- ABOUT THIS TASK
Write out, word for word, every line in the data below from the one containing "ATOM 11 C C" to the one containing "ATOM 17 C C", both of them included.
★ ★ ★ ★
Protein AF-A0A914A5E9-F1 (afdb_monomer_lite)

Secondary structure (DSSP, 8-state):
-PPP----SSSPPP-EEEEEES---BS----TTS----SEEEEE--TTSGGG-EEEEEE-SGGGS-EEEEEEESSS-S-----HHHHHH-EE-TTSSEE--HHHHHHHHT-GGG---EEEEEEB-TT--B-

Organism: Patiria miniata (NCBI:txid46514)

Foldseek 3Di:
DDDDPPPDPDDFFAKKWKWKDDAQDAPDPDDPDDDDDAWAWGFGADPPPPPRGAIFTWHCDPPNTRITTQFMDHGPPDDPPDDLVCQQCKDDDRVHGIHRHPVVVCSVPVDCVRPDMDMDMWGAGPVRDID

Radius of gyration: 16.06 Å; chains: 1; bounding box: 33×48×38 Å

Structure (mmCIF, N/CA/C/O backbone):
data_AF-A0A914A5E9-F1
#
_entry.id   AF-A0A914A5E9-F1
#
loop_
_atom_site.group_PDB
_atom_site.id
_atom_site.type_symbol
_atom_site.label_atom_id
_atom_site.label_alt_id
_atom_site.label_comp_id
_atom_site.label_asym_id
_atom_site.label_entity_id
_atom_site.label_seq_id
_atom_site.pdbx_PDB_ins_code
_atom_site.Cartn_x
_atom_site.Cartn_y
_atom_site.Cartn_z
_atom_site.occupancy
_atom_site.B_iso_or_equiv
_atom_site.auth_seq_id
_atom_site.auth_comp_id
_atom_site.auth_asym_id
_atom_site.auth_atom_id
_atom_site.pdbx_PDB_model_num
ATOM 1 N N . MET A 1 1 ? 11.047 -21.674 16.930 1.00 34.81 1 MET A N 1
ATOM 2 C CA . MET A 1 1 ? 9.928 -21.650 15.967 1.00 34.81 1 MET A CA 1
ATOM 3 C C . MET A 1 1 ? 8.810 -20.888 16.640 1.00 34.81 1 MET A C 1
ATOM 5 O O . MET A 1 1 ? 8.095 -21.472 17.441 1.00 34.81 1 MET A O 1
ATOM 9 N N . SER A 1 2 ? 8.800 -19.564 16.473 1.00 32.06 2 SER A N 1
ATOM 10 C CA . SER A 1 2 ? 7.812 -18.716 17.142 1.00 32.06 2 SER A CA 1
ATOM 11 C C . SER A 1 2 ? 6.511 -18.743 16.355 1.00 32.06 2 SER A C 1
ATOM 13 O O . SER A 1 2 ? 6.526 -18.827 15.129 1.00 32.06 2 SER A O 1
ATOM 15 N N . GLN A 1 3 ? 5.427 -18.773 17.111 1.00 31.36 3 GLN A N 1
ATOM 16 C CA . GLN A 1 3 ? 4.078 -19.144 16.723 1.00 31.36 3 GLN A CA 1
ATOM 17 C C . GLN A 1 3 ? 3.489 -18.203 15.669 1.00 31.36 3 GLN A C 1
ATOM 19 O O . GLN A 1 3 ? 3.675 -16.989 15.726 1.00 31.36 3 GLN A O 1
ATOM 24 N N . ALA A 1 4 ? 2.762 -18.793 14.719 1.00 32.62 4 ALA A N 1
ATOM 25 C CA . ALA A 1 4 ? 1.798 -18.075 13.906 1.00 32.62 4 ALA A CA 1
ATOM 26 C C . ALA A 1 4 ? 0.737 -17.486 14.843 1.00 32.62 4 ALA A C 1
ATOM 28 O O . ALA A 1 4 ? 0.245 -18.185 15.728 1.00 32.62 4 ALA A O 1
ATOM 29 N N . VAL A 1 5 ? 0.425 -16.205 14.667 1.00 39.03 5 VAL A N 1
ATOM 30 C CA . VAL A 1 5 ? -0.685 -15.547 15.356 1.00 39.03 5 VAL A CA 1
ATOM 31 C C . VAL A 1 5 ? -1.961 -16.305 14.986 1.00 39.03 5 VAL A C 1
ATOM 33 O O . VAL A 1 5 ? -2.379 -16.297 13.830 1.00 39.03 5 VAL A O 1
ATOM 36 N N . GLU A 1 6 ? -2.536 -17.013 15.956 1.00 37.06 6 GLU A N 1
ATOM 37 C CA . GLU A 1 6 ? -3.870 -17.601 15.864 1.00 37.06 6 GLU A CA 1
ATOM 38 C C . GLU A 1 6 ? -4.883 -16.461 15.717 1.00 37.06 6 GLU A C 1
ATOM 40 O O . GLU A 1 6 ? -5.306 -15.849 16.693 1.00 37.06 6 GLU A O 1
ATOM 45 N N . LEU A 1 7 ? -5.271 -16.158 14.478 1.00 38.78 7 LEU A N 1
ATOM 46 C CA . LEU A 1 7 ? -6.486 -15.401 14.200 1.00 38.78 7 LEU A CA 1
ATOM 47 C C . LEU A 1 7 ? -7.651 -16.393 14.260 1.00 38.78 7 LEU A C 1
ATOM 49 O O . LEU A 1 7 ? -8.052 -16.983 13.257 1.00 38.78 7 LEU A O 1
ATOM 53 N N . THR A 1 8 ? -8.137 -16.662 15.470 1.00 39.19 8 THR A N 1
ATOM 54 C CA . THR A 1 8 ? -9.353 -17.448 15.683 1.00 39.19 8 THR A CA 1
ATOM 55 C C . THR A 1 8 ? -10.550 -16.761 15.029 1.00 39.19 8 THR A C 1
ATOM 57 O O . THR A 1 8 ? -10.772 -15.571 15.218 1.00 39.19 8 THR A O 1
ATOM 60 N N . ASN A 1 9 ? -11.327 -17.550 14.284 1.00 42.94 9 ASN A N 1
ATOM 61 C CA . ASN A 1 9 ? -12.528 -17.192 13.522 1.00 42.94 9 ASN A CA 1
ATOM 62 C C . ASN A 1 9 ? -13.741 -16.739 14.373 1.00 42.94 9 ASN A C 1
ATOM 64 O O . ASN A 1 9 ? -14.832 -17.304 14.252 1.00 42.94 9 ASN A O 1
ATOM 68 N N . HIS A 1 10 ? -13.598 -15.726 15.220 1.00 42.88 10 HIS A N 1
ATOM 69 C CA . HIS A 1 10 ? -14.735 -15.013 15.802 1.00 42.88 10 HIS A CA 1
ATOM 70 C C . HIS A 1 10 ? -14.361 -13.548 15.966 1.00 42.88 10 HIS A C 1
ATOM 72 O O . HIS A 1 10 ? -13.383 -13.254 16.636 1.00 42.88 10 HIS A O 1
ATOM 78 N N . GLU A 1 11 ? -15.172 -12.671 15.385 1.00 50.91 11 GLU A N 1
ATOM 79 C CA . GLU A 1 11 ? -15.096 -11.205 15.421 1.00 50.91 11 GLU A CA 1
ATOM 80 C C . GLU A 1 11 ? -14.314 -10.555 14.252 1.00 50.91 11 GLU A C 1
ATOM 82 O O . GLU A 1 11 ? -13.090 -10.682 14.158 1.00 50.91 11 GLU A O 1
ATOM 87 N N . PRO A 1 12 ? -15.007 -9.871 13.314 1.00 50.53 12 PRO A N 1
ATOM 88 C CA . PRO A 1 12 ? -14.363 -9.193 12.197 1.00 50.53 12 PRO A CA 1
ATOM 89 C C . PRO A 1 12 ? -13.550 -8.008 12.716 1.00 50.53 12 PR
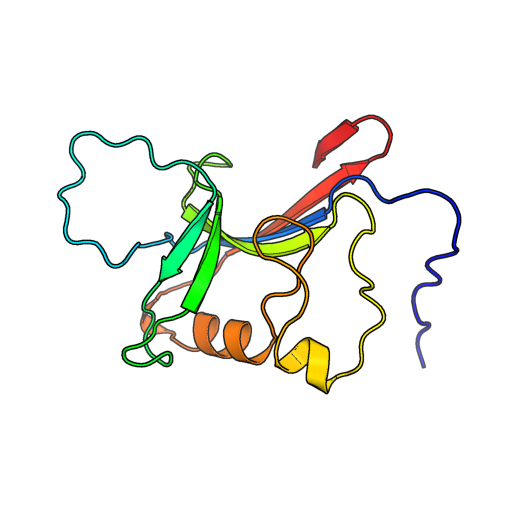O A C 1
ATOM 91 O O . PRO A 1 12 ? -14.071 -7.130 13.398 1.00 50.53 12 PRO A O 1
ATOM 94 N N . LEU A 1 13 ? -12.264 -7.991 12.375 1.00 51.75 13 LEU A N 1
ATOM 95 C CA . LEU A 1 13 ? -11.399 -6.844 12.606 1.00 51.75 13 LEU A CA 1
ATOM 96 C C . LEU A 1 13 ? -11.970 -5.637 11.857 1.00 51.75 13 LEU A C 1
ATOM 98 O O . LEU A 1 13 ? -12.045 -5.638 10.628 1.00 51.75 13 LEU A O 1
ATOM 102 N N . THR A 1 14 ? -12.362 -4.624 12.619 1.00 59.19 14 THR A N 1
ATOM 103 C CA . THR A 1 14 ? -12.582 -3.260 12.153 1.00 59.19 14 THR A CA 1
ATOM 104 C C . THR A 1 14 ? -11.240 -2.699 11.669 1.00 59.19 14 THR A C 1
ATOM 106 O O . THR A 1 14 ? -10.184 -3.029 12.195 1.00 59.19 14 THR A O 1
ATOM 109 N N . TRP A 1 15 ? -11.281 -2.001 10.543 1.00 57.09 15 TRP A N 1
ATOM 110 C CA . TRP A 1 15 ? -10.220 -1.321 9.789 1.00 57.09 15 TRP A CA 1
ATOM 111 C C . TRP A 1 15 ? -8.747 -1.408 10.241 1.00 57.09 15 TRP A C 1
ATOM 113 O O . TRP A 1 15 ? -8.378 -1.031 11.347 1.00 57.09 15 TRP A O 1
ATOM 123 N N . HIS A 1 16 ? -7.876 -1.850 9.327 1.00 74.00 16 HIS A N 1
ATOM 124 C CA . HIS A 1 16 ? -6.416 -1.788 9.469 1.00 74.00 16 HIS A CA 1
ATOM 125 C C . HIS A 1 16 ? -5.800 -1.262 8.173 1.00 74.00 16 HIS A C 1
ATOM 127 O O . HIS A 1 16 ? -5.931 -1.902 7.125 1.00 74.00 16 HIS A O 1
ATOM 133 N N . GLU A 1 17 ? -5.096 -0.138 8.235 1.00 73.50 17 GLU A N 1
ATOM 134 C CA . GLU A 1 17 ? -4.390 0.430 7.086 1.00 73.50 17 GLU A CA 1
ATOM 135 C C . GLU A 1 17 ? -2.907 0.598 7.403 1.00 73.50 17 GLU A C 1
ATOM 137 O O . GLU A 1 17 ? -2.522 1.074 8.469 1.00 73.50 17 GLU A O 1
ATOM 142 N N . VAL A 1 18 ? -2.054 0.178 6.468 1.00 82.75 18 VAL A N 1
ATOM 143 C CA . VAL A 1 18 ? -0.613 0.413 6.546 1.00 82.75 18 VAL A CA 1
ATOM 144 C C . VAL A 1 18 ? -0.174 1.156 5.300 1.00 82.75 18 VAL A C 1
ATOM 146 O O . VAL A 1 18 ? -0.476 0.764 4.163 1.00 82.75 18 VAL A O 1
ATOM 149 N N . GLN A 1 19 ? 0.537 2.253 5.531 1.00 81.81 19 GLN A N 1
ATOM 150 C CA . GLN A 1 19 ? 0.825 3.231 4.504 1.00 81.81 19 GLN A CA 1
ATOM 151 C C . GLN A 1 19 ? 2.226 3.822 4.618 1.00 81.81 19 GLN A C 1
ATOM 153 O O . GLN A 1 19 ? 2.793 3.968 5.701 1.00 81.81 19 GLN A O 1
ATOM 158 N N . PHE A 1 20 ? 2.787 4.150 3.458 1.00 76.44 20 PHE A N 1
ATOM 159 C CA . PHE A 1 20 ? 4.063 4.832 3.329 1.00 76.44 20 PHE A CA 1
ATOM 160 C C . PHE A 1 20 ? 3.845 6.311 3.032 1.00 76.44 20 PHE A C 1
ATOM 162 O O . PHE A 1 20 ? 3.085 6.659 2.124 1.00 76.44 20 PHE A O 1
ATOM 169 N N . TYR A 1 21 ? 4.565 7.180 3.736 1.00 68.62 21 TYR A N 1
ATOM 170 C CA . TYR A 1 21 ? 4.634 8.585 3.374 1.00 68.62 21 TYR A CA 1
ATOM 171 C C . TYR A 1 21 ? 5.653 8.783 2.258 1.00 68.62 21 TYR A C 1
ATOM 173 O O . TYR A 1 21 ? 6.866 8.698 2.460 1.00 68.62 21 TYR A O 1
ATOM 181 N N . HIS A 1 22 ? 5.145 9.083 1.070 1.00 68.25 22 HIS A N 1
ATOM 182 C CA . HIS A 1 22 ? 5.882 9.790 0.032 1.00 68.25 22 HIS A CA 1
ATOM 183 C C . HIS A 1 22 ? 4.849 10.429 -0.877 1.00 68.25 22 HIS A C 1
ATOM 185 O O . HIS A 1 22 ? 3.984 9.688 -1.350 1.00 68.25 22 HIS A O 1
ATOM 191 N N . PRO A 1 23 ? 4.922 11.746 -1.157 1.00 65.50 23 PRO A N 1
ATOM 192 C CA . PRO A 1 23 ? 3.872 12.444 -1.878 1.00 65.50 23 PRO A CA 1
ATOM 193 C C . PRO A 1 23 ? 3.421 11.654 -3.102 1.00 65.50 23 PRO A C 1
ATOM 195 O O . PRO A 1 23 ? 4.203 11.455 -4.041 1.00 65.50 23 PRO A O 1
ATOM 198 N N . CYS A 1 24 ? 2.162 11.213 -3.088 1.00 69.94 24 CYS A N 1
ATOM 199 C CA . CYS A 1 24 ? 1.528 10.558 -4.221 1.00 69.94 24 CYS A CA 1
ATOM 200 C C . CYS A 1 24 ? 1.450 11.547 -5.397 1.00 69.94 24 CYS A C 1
★ ★ ★ ★
- ANSWER SECTION
ATOM 11 C C . SER A 1 2 ? 6.511 -18.743 16.355 1.00 32.06 2 SER A C 1
ATOM 13 O O . SER A 1 2 ? 6.526 -18.827 15.129 1.00 32.06 2 SER A O 1
ATOM 15 N N . GLN A 1 3 ? 5.427 -18.773 17.111 1.00 31.36 3 GLN A N 1
ATOM 16 C CA . GLN A 1 3 ? 4.078 -19.144 16.723 1.00 31.36 3 GLN A CA 1
ATOM 17 C C . GLN A 1 3 ? 3.489 -18.203 15.669 1.00 31.36 3 GLN A C 1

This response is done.